Apr 18, 2017

Israel Police Raid ultra-Orthodox Jewish Newspaper, Arrest 28 in Extortion Case

Followers of Rabbi Shmuel Auerbach are suspected of threatening executives at major companies so that they place ads in the paper


Yair Ettinger
Haaretz
April 18, 2017

The police Tuesday arrested 28 people from a Jerusalem-based ultra-Orthodox sect suspected of extorting major companies into advertising in their newspaper.

The police say the suspects threatened executives from both private and state-owned companies so that they would place ads in Hapeles, an ultra-Orthdodox newspaper associated with Rabbi Shmuel Auerbach.

The raid on offices in Jerusalem and Tel Aviv-suburb Bnei Brak culminated an 18-month undercover investigation, the police said.

Loyalists of Auerbach called the action "a world war against the Jerusalem sect." A spokesman for the sect called it "a dictatorial attempt of silencing reminiscent of dark regimes."

Some of the suspects will be brought before the Rishon Letzion Magistrate's Court on Tuesday to have their detentions extended.

The police also raided the homes of executives of the newspaper, arresting Editor-in-Chief Nati Grossman, his deputy Yishayahu Wein and CEO Shmulik Elyashiv.

The police said they launched the investigation after receiving dozens of complaints from executives at major companies in Israel. The suspects set up a special phone line through which they discussed which companies to harass and to what extent, the police said.

On Tuesday, Auerbach supporters gathered around the police during the raids, shouting at them and later burning trash containers, throwing objects and stones at them and trying to prevent the arrests.

Hapeles employees said the men arrested included leaders of the fight against drafting ultra-Orthodox, or Haredi, men into the Israel Defense Forces. They also included organizers of recent stormy protests such as members of the sect's Committee for Saving the Torah World. Sect members also said that overnight, the military police arrested yeshiva students.

As the spokesman for Auerbach's sect put it, "Arrests of newspaper editors and writers isn't something that can be part of the public agenda. It's not democracy but a tyrannical dictatorship. The Israel Police and its emissaries don't dare arrest other newspaper editors − as extremist as their opinion is. The Jerusalem sect says that anyone who doesn't stop this madness of silencing now will feel it personally sooner or later."

The police accused the suspects of trying "to disrupt and attack rights to property and privacy through harassment and intimidation."

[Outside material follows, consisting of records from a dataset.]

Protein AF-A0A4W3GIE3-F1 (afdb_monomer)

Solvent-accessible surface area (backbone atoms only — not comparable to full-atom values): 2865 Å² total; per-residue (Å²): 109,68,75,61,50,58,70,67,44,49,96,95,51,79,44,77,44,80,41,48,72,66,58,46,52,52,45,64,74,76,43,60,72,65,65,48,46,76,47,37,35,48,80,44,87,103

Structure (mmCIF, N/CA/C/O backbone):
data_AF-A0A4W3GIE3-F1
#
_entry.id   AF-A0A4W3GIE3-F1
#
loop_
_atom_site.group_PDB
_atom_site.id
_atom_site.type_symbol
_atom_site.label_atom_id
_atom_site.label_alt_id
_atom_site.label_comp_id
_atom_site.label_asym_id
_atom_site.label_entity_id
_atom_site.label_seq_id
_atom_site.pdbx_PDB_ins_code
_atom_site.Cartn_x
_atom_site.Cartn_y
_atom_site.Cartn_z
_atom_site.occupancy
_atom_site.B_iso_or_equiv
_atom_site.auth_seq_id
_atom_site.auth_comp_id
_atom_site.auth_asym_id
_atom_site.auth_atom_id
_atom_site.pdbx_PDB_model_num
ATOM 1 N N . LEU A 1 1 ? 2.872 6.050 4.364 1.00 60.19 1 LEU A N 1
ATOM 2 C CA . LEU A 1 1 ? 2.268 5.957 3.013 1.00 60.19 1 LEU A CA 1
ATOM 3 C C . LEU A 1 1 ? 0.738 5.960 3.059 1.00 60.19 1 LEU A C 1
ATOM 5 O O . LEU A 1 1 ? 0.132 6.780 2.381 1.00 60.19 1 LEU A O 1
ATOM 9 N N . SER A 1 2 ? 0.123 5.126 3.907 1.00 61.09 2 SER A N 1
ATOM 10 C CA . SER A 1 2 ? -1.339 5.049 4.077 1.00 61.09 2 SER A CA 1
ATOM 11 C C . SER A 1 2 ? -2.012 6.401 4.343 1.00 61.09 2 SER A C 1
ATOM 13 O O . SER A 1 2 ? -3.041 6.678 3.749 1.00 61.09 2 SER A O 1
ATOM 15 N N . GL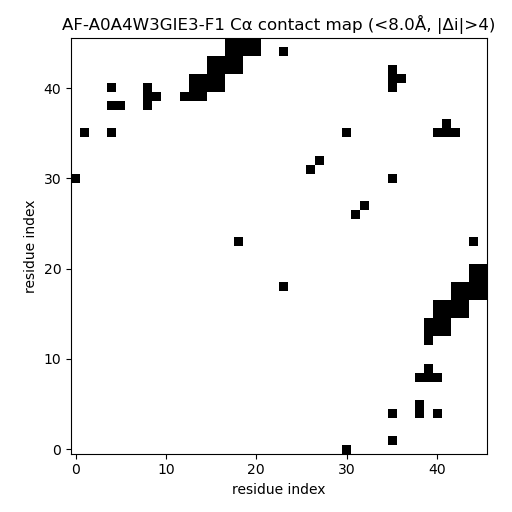Y A 1 3 ? -1.421 7.284 5.156 1.00 68.94 3 GLY A N 1
ATOM 16 C CA . GLY A 1 3 ? -1.982 8.619 5.418 1.00 68.94 3 GLY A CA 1
ATOM 17 C C . GLY A 1 3 ? -1.991 9.566 4.208 1.00 68.94 3 GLY A C 1
ATOM 18 O O . GLY A 1 3 ? -2.905 10.371 4.071 1.00 68.94 3 GLY A O 1
ATOM 19 N N . VAL A 1 4 ? -1.014 9.451 3.303 1.00 73.62 4 VAL A N 1
ATOM 20 C CA . VAL A 1 4 ? -0.948 10.272 2.078 1.00 73.62 4 VAL A CA 1
ATOM 21 C C . VAL A 1 4 ? -1.914 9.718 1.033 1.00 73.62 4 VAL A C 1
ATOM 23 O O . VAL A 1 4 ? -2.704 10.460 0.460 1.00 73.62 4 VAL A O 1
ATOM 26 N N . ILE A 1 5 ? -1.908 8.396 0.851 1.00 74.00 5 ILE A N 1
ATOM 27 C CA . ILE A 1 5 ? -2.764 7.690 -0.107 1.00 74.00 5 ILE A CA 1
ATOM 28 C C . ILE A 1 5 ? -4.252 7.819 0.257 1.00 74.00 5 ILE A C 1
ATOM 30 O O . ILE A 1 5 ? -5.061 8.123 -0.614 1.00 74.00 5 ILE A O 1
ATOM 34 N N . LYS A 1 6 ? -4.610 7.700 1.542 1.00 73.94 6 LYS A N 1
ATOM 35 C CA . LYS A 1 6 ? -5.995 7.879 2.013 1.00 73.94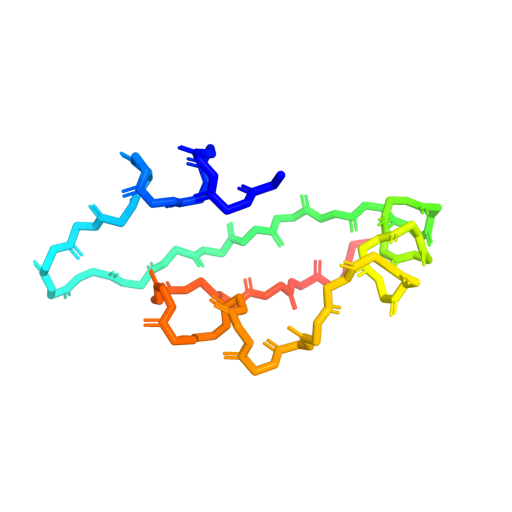 6 LYS A CA 1
ATOM 36 C C . LYS A 1 6 ? -6.534 9.285 1.774 1.00 73.94 6 LYS A C 1
ATOM 38 O O . LYS A 1 6 ? -7.703 9.434 1.453 1.00 73.94 6 LYS A O 1
ATOM 43 N N . ASN A 1 7 ? -5.688 10.310 1.888 1.00 74.25 7 ASN A N 1
ATOM 44 C CA . ASN A 1 7 ? -6.082 11.688 1.572 1.00 74.25 7 ASN A CA 1
ATOM 45 C C . ASN A 1 7 ? -6.290 11.916 0.067 1.00 74.25 7 ASN A C 1
ATOM 47 O O . ASN A 1 7 ? -6.991 12.841 -0.332 1.00 74.25 7 ASN A O 1
ATOM 51 N N . LEU A 1 8 ? -5.669 11.091 -0.777 1.00 69.38 8 LEU A N 1
ATOM 52 C CA . LEU A 1 8 ? -5.802 11.168 -2.230 1.00 69.38 8 LEU A CA 1
ATOM 53 C C . LEU A 1 8 ? -7.011 10.392 -2.760 1.00 69.38 8 LEU A C 1
ATOM 55 O O . LEU A 1 8 ? -7.437 10.672 -3.886 1.00 69.38 8 LEU A O 1
ATOM 59 N N . LYS A 1 9 ? -7.559 9.451 -1.984 1.00 77.25 9 LYS A N 1
ATOM 60 C CA . LYS A 1 9 ? -8.731 8.661 -2.359 1.00 77.25 9 LYS A CA 1
ATOM 61 C C . LYS A 1 9 ? -9.965 9.554 -2.497 1.00 77.25 9 LYS A C 1
ATOM 63 O O . LYS A 1 9 ? -10.289 10.336 -1.607 1.00 77.25 9 LYS A O 1
ATOM 68 N N . LYS A 1 10 ? -10.655 9.417 -3.628 1.00 80.25 10 LYS A N 1
ATOM 69 C CA . LYS A 1 10 ? -11.958 10.030 -3.894 1.00 80.25 10 LYS A CA 1
ATOM 70 C C . LYS A 1 10 ? -12.912 8.927 -4.327 1.00 80.25 10 LYS A C 1
ATOM 72 O O . LYS A 1 10 ? -12.564 8.123 -5.190 1.00 80.25 10 LYS A O 1
ATO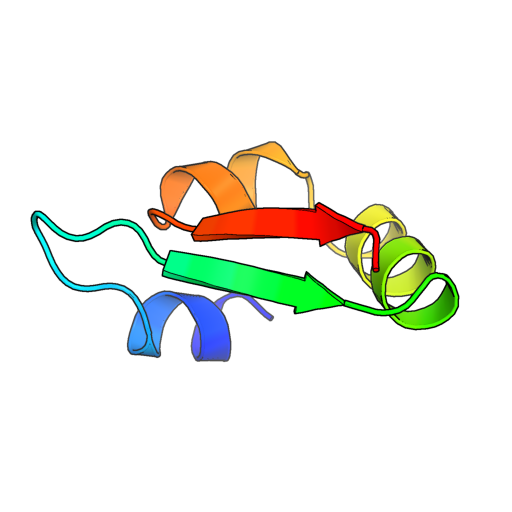M 77 N N . ASP A 1 11 ? -14.076 8.860 -3.694 1.00 78.50 11 ASP A N 1
ATOM 78 C CA . ASP A 1 11 ? -15.072 7.835 -3.997 1.00 78.50 11 ASP A CA 1
ATOM 79 C C . ASP A 1 11 ? -15.525 7.936 -5.460 1.00 78.50 11 ASP A C 1
ATOM 81 O O . ASP A 1 11 ? -15.950 8.995 -5.919 1.00 78.50 11 ASP A O 1
ATOM 85 N N . GLY A 1 12 ? -15.391 6.827 -6.195 1.00 81.44 12 GLY A N 1
ATOM 86 C CA . GLY A 1 12 ? -15.752 6.719 -7.613 1.00 81.44 12 GLY A CA 1
ATOM 87 C C . GLY A 1 12 ? -14.634 7.023 -8.620 1.00 81.44 12 GLY A C 1
ATOM 88 O O . GLY A 1 12 ? -14.851 6.825 -9.814 1.00 81.44 12 GLY A O 1
ATOM 89 N N . GLU A 1 13 ? -13.441 7.443 -8.182 1.00 83.31 13 GLU A N 1
ATOM 90 C CA . GLU A 1 13 ? -12.327 7.780 -9.078 1.00 83.31 13 GLU A CA 1
ATOM 91 C C . GLU A 1 13 ? -11.096 6.898 -8.842 1.00 83.31 13 GLU A C 1
ATOM 93 O O . GLU A 1 13 ? -10.649 6.705 -7.711 1.00 83.31 13 GLU A O 1
ATOM 98 N N . TRP A 1 14 ? -10.499 6.414 -9.934 1.00 83.38 14 TRP A N 1
ATOM 99 C CA . TRP A 1 14 ? -9.214 5.718 -9.903 1.00 83.38 14 TRP A CA 1
ATOM 100 C C . TRP A 1 14 ? -8.080 6.670 -10.259 1.00 83.38 14 TRP A C 1
ATOM 102 O O . TRP A 1 14 ? -8.155 7.403 -11.247 1.00 83.38 14 TRP A O 1
ATOM 112 N N . LYS A 1 15 ? -7.000 6.630 -9.477 1.00 83.44 15 LYS A N 1
ATOM 113 C CA . LYS A 1 15 ? -5.805 7.447 -9.716 1.00 83.44 15 LYS A CA 1
ATOM 114 C C . LYS A 1 15 ? -4.612 6.573 -10.074 1.00 83.44 15 LYS A C 1
ATOM 116 O O . LYS A 1 15 ? -4.394 5.516 -9.486 1.00 83.44 15 LYS A O 1
ATOM 121 N N . VAL A 1 16 ? -3.820 7.034 -11.038 1.00 83.62 16 VAL A N 1
ATOM 122 C CA . VAL A 1 16 ? -2.553 6.390 -11.393 1.00 83.62 16 VAL A CA 1
ATOM 123 C C . VAL A 1 16 ? -1.441 7.050 -10.593 1.00 83.62 16 VAL A C 1
ATOM 125 O O . VAL A 1 16 ? -1.224 8.255 -10.705 1.00 83.62 16 VAL A O 1
ATOM 128 N N . LEU A 1 17 ? -0.731 6.260 -9.794 1.00 83.56 17 LEU A N 1
ATOM 129 C CA . LEU A 1 17 ? 0.476 6.697 -9.110 1.00 83.56 17 LEU A CA 1
ATOM 130 C C . LEU A 1 17 ? 1.682 6.325 -9.976 1.00 83.56 17 LEU A C 1
ATOM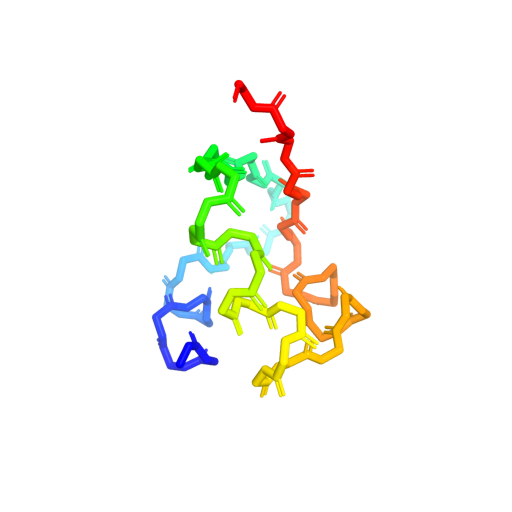 132 O O . LEU A 1 17 ? 1.970 5.144 -10.178 1.00 83.56 17 LEU A O 1
ATOM 136 N N . LEU A 1 18 ? 2.366 7.341 -10.499 1.00 85.56 18 LEU A N 1
ATOM 137 C CA . LEU A 1 18 ? 3.635 7.165 -11.198 1.00 85.56 18 LEU A CA 1
ATOM 138 C C . LEU A 1 18 ? 4.751 7.140 -10.161 1.00 85.56 18 LEU A C 1
ATOM 140 O O . LEU A 1 18 ? 4.851 8.033 -9.319 1.00 85.56 18 LEU A O 1
ATOM 144 N N . VAL A 1 19 ? 5.556 6.089 -10.212 1.00 84.50 19 VAL A N 1
ATOM 145 C CA . VAL A 1 19 ? 6.647 5.837 -9.271 1.00 84.50 19 VAL A CA 1
ATOM 146 C C . VAL A 1 19 ? 7.851 5.331 -10.042 1.00 84.50 19 VAL A C 1
ATOM 148 O O . VAL A 1 19 ? 7.711 4.528 -10.964 1.00 84.50 19 VAL A O 1
ATOM 151 N N . ASP A 1 20 ? 9.032 5.789 -9.642 1.00 90.06 20 ASP A N 1
ATOM 152 C CA . ASP A 1 20 ? 10.294 5.276 -10.155 1.00 90.06 20 ASP A CA 1
ATOM 153 C C . ASP A 1 20 ? 10.645 3.912 -9.530 1.00 90.06 20 ASP A C 1
ATOM 155 O O . ASP A 1 20 ? 10.049 3.460 -8.545 1.00 90.06 20 ASP A O 1
ATOM 159 N N . HIS A 1 21 ? 11.655 3.253 -10.094 1.00 87.44 21 HIS A N 1
ATOM 160 C CA . HIS A 1 21 ? 12.079 1.916 -9.686 1.00 87.44 21 HIS A CA 1
ATOM 161 C C . HIS A 1 21 ? 12.584 1.826 -8.228 1.00 87.44 21 HIS A C 1
ATOM 163 O O . HIS A 1 21 ? 12.370 0.808 -7.563 1.00 87.44 21 HIS A O 1
ATOM 169 N N . LEU A 1 22 ? 13.233 2.869 -7.697 1.00 88.69 22 LEU A N 1
ATOM 170 C CA . LEU A 1 22 ? 13.676 2.905 -6.299 1.00 88.69 22 LEU A CA 1
ATOM 171 C C . LEU A 1 22 ? 12.479 3.107 -5.363 1.00 88.69 22 LEU A C 1
ATOM 173 O O . LEU A 1 22 ? 12.335 2.366 -4.387 1.00 88.69 22 LEU A O 1
ATOM 177 N N . SER A 1 23 ? 11.590 4.044 -5.692 1.00 85.25 23 SER A N 1
ATOM 178 C CA . SER A 1 23 ? 10.358 4.282 -4.935 1.00 85.25 23 SER A CA 1
ATOM 179 C C . SER A 1 23 ? 9.465 3.046 -4.895 1.00 85.25 23 SER A C 1
ATOM 181 O O . SER A 1 23 ? 8.930 2.723 -3.836 1.00 85.25 23 SER A O 1
ATOM 183 N N . MET A 1 24 ? 9.358 2.301 -5.999 1.00 84.19 24 MET A N 1
ATOM 184 C CA . MET A 1 24 ? 8.665 1.008 -6.047 1.00 84.19 24 MET A CA 1
ATOM 185 C C . MET A 1 24 ? 9.286 -0.033 -5.117 1.00 84.19 24 MET A C 1
ATOM 187 O O . MET A 1 24 ? 8.553 -0.719 -4.404 1.00 84.19 24 MET A O 1
ATOM 191 N N . LYS A 1 25 ? 10.622 -0.143 -5.076 1.00 87.25 25 LYS A N 1
ATOM 192 C CA . LYS A 1 25 ? 11.301 -1.049 -4.134 1.00 87.25 25 LYS A CA 1
ATOM 193 C C . LYS A 1 25 ? 10.969 -0.692 -2.689 1.00 87.25 25 LYS A C 1
ATOM 195 O O . LYS A 1 25 ? 10.593 -1.578 -1.922 1.00 87.25 25 LYS A O 1
ATOM 200 N N . ILE A 1 26 ? 11.023 0.592 -2.340 1.00 88.31 26 ILE A N 1
ATOM 201 C CA . ILE A 1 26 ? 10.649 1.072 -1.003 1.00 88.31 26 ILE A CA 1
ATOM 202 C C . ILE A 1 26 ? 9.180 0.732 -0.714 1.00 88.31 26 ILE A C 1
ATOM 204 O O . ILE A 1 26 ? 8.892 0.102 0.305 1.00 88.31 26 ILE A O 1
ATOM 208 N N . LEU A 1 27 ? 8.267 1.054 -1.638 1.00 83.19 27 LEU A N 1
ATOM 209 C CA . LEU A 1 27 ? 6.838 0.747 -1.525 1.00 83.19 27 LEU A CA 1
ATOM 210 C C . LEU A 1 27 ? 6.592 -0.741 -1.262 1.00 83.19 27 LEU A C 1
ATOM 212 O O . LEU A 1 27 ? 5.855 -1.075 -0.339 1.00 83.19 27 LEU A O 1
ATOM 216 N N . SER A 1 28 ? 7.243 -1.615 -2.033 1.00 80.81 28 SER A N 1
ATOM 217 C CA . SER A 1 28 ? 7.097 -3.070 -1.925 1.00 80.81 28 SER A CA 1
ATOM 218 C C . SER A 1 28 ? 7.624 -3.634 -0.603 1.00 80.81 28 SER A C 1
ATOM 220 O O . SER A 1 28 ? 7.109 -4.637 -0.116 1.00 80.81 28 SER A O 1
ATOM 222 N N . SER A 1 29 ? 8.622 -2.977 -0.001 1.00 83.50 29 SER A N 1
ATOM 223 C CA . SER A 1 29 ? 9.185 -3.379 1.292 1.00 83.50 29 SER A CA 1
ATOM 224 C C . SER A 1 29 ? 8.344 -2.919 2.485 1.00 83.50 29 SER A C 1
ATOM 226 O O . SER A 1 29 ? 8.338 -3.572 3.525 1.00 83.50 29 SE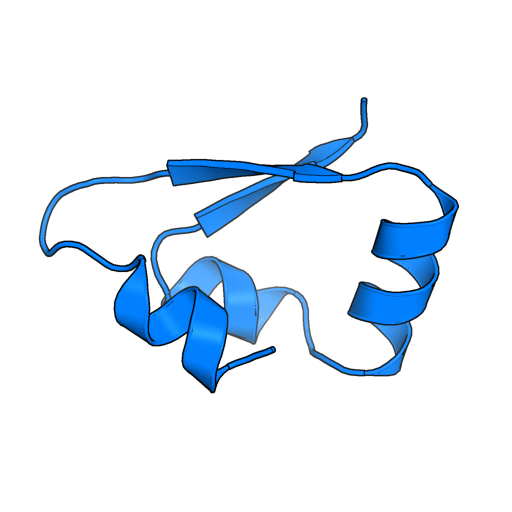R A O 1
ATOM 228 N N . CYS A 1 30 ? 7.624 -1.802 2.341 1.00 81.75 30 CYS A N 1
ATOM 229 C CA . CYS A 1 30 ? 6.906 -1.160 3.442 1.00 81.75 30 CYS A CA 1
ATOM 230 C C . CYS A 1 30 ? 5.386 -1.387 3.418 1.00 81.75 30 CYS A C 1
ATOM 232 O O . CYS A 1 30 ? 4.736 -1.178 4.442 1.00 81.75 30 CYS A O 1
ATOM 234 N N . CYS A 1 31 ? 4.792 -1.747 2.276 1.00 69.12 31 CYS A N 1
ATOM 235 C CA . CYS A 1 31 ? 3.342 -1.882 2.104 1.00 69.12 31 CYS A CA 1
ATOM 236 C C . CYS A 1 31 ? 3.012 -3.011 1.115 1.00 69.12 31 CYS A C 1
ATOM 238 O O . CYS A 1 31 ? 3.684 -3.168 0.095 1.00 69.12 31 CYS A O 1
ATOM 240 N N . LYS A 1 32 ? 1.944 -3.782 1.366 1.00 77.12 32 LYS A N 1
ATOM 241 C CA . LYS A 1 32 ? 1.477 -4.759 0.374 1.00 77.12 32 LYS A CA 1
ATOM 242 C C . LYS A 1 32 ? 0.829 -4.014 -0.791 1.00 77.12 32 LYS A C 1
ATOM 244 O O . LYS A 1 32 ? 0.091 -3.053 -0.593 1.00 77.12 32 LYS A O 1
ATOM 249 N N . MET A 1 33 ? 1.046 -4.503 -2.010 1.00 77.25 33 MET A N 1
ATOM 250 C CA . MET A 1 33 ? 0.451 -3.926 -3.225 1.00 77.25 33 MET A CA 1
ATOM 251 C C . MET A 1 33 ? -1.085 -3.839 -3.128 1.00 77.25 33 MET A C 1
ATOM 253 O O . MET A 1 33 ? -1.695 -2.881 -3.596 1.00 77.25 33 MET A O 1
ATOM 257 N N . SER A 1 34 ? -1.700 -4.809 -2.445 1.00 77.56 34 SER A N 1
ATOM 258 C CA . SER A 1 34 ? -3.139 -4.865 -2.173 1.00 77.56 34 SER A CA 1
ATOM 259 C C . SER A 1 34 ? -3.651 -3.674 -1.361 1.00 77.56 34 SER A C 1
ATOM 261 O O . SER A 1 34 ? -4.753 -3.203 -1.628 1.00 77.56 34 SER A O 1
ATOM 263 N N . ASP A 1 35 ? -2.857 -3.154 -0.419 1.00 79.25 35 ASP A N 1
ATOM 264 C CA . ASP A 1 35 ? -3.245 -1.999 0.401 1.00 79.25 35 ASP A CA 1
ATOM 265 C C . ASP A 1 35 ? -3.330 -0.724 -0.447 1.00 79.25 35 ASP A C 1
ATOM 267 O O . ASP A 1 35 ? -4.174 0.132 -0.209 1.00 79.25 35 ASP A O 1
ATOM 271 N N . ILE A 1 36 ? -2.481 -0.604 -1.471 1.00 78.88 36 ILE A N 1
ATOM 272 C CA . ILE A 1 36 ? -2.473 0.544 -2.389 1.00 78.88 36 ILE A CA 1
ATOM 273 C C . ILE A 1 36 ? -3.670 0.465 -3.346 1.00 78.88 36 ILE A C 1
ATOM 275 O O . ILE A 1 36 ? -4.352 1.462 -3.576 1.00 78.88 36 ILE A O 1
ATOM 279 N N . MET A 1 37 ? -3.965 -0.733 -3.856 1.00 76.81 37 MET A N 1
ATOM 280 C CA . MET A 1 37 ? -5.101 -0.958 -4.754 1.00 76.81 37 MET A CA 1
ATOM 281 C C . MET A 1 37 ? -6.457 -0.783 -4.056 1.00 76.81 37 MET A C 1
ATOM 283 O O . MET A 1 37 ? -7.388 -0.261 -4.666 1.00 76.81 37 MET A O 1
ATOM 287 N N . ALA A 1 38 ? -6.570 -1.155 -2.776 1.00 79.56 38 ALA A N 1
ATOM 288 C CA . ALA A 1 38 ? -7.784 -0.961 -1.972 1.00 79.56 38 ALA A CA 1
ATOM 289 C C . ALA A 1 38 ? -8.152 0.525 -1.768 1.00 79.56 38 ALA A C 1
ATOM 291 O O . ALA A 1 38 ? -9.301 0.876 -1.473 1.00 79.56 38 ALA A O 1
ATOM 292 N N . GLU A 1 39 ? -7.182 1.416 -1.956 1.00 79.94 39 GLU A N 1
ATOM 293 C CA . GLU A 1 39 ? -7.365 2.860 -1.852 1.00 79.94 39 GLU A CA 1
ATOM 294 C C . GLU A 1 39 ? -7.748 3.511 -3.197 1.00 79.94 39 GLU A C 1
ATOM 296 O O . GLU A 1 39 ? -7.859 4.731 -3.278 1.00 79.94 39 GLU A O 1
ATOM 301 N N . GLY A 1 40 ? -7.993 2.720 -4.251 1.00 76.75 40 GLY A N 1
ATOM 302 C CA . GLY A 1 40 ? -8.368 3.235 -5.575 1.00 76.75 40 GLY A CA 1
ATOM 303 C C . GLY A 1 40 ? -7.174 3.742 -6.390 1.00 76.75 40 GLY A C 1
ATOM 304 O O . GLY A 1 40 ? -7.328 4.586 -7.276 1.00 76.75 40 GLY A O 1
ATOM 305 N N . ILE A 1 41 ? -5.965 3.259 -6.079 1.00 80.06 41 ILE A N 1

Two years ago, the police arrested members of the sect suspected of extorting Hapeles advertisers. Most advertisers in the ultra-Orthodox market, mainly government ministries and major corporations, have been shunning the newspaper since its fight with mainstream Haredi newspapers, mainly Yated Neeman.

Two leaders, Rabbi Aharon Leib Shteinman and Rabbi Chaim Kanievsky, called on their supporters to boycott Hapeles.

The arrests two years ago led to an indictment against Avraham Traeger, suspected of running the campaign to pressure advertisers to work with Hapeles. The trial of Traeger, who was also arrested Tuesday, is still going on.

Traeger is accused of publishing names of advertisers in rival papers so that other activists linked to the Jerusalem sect would pressure them, mostly through anonymous phone calls, to advertise in Hapeles.

Members of Auerbach's sect say that since the indictment, Traeger's campaign has been advised by lawyers to avoid criminal offenses and stick with what the sect calls "a public fight."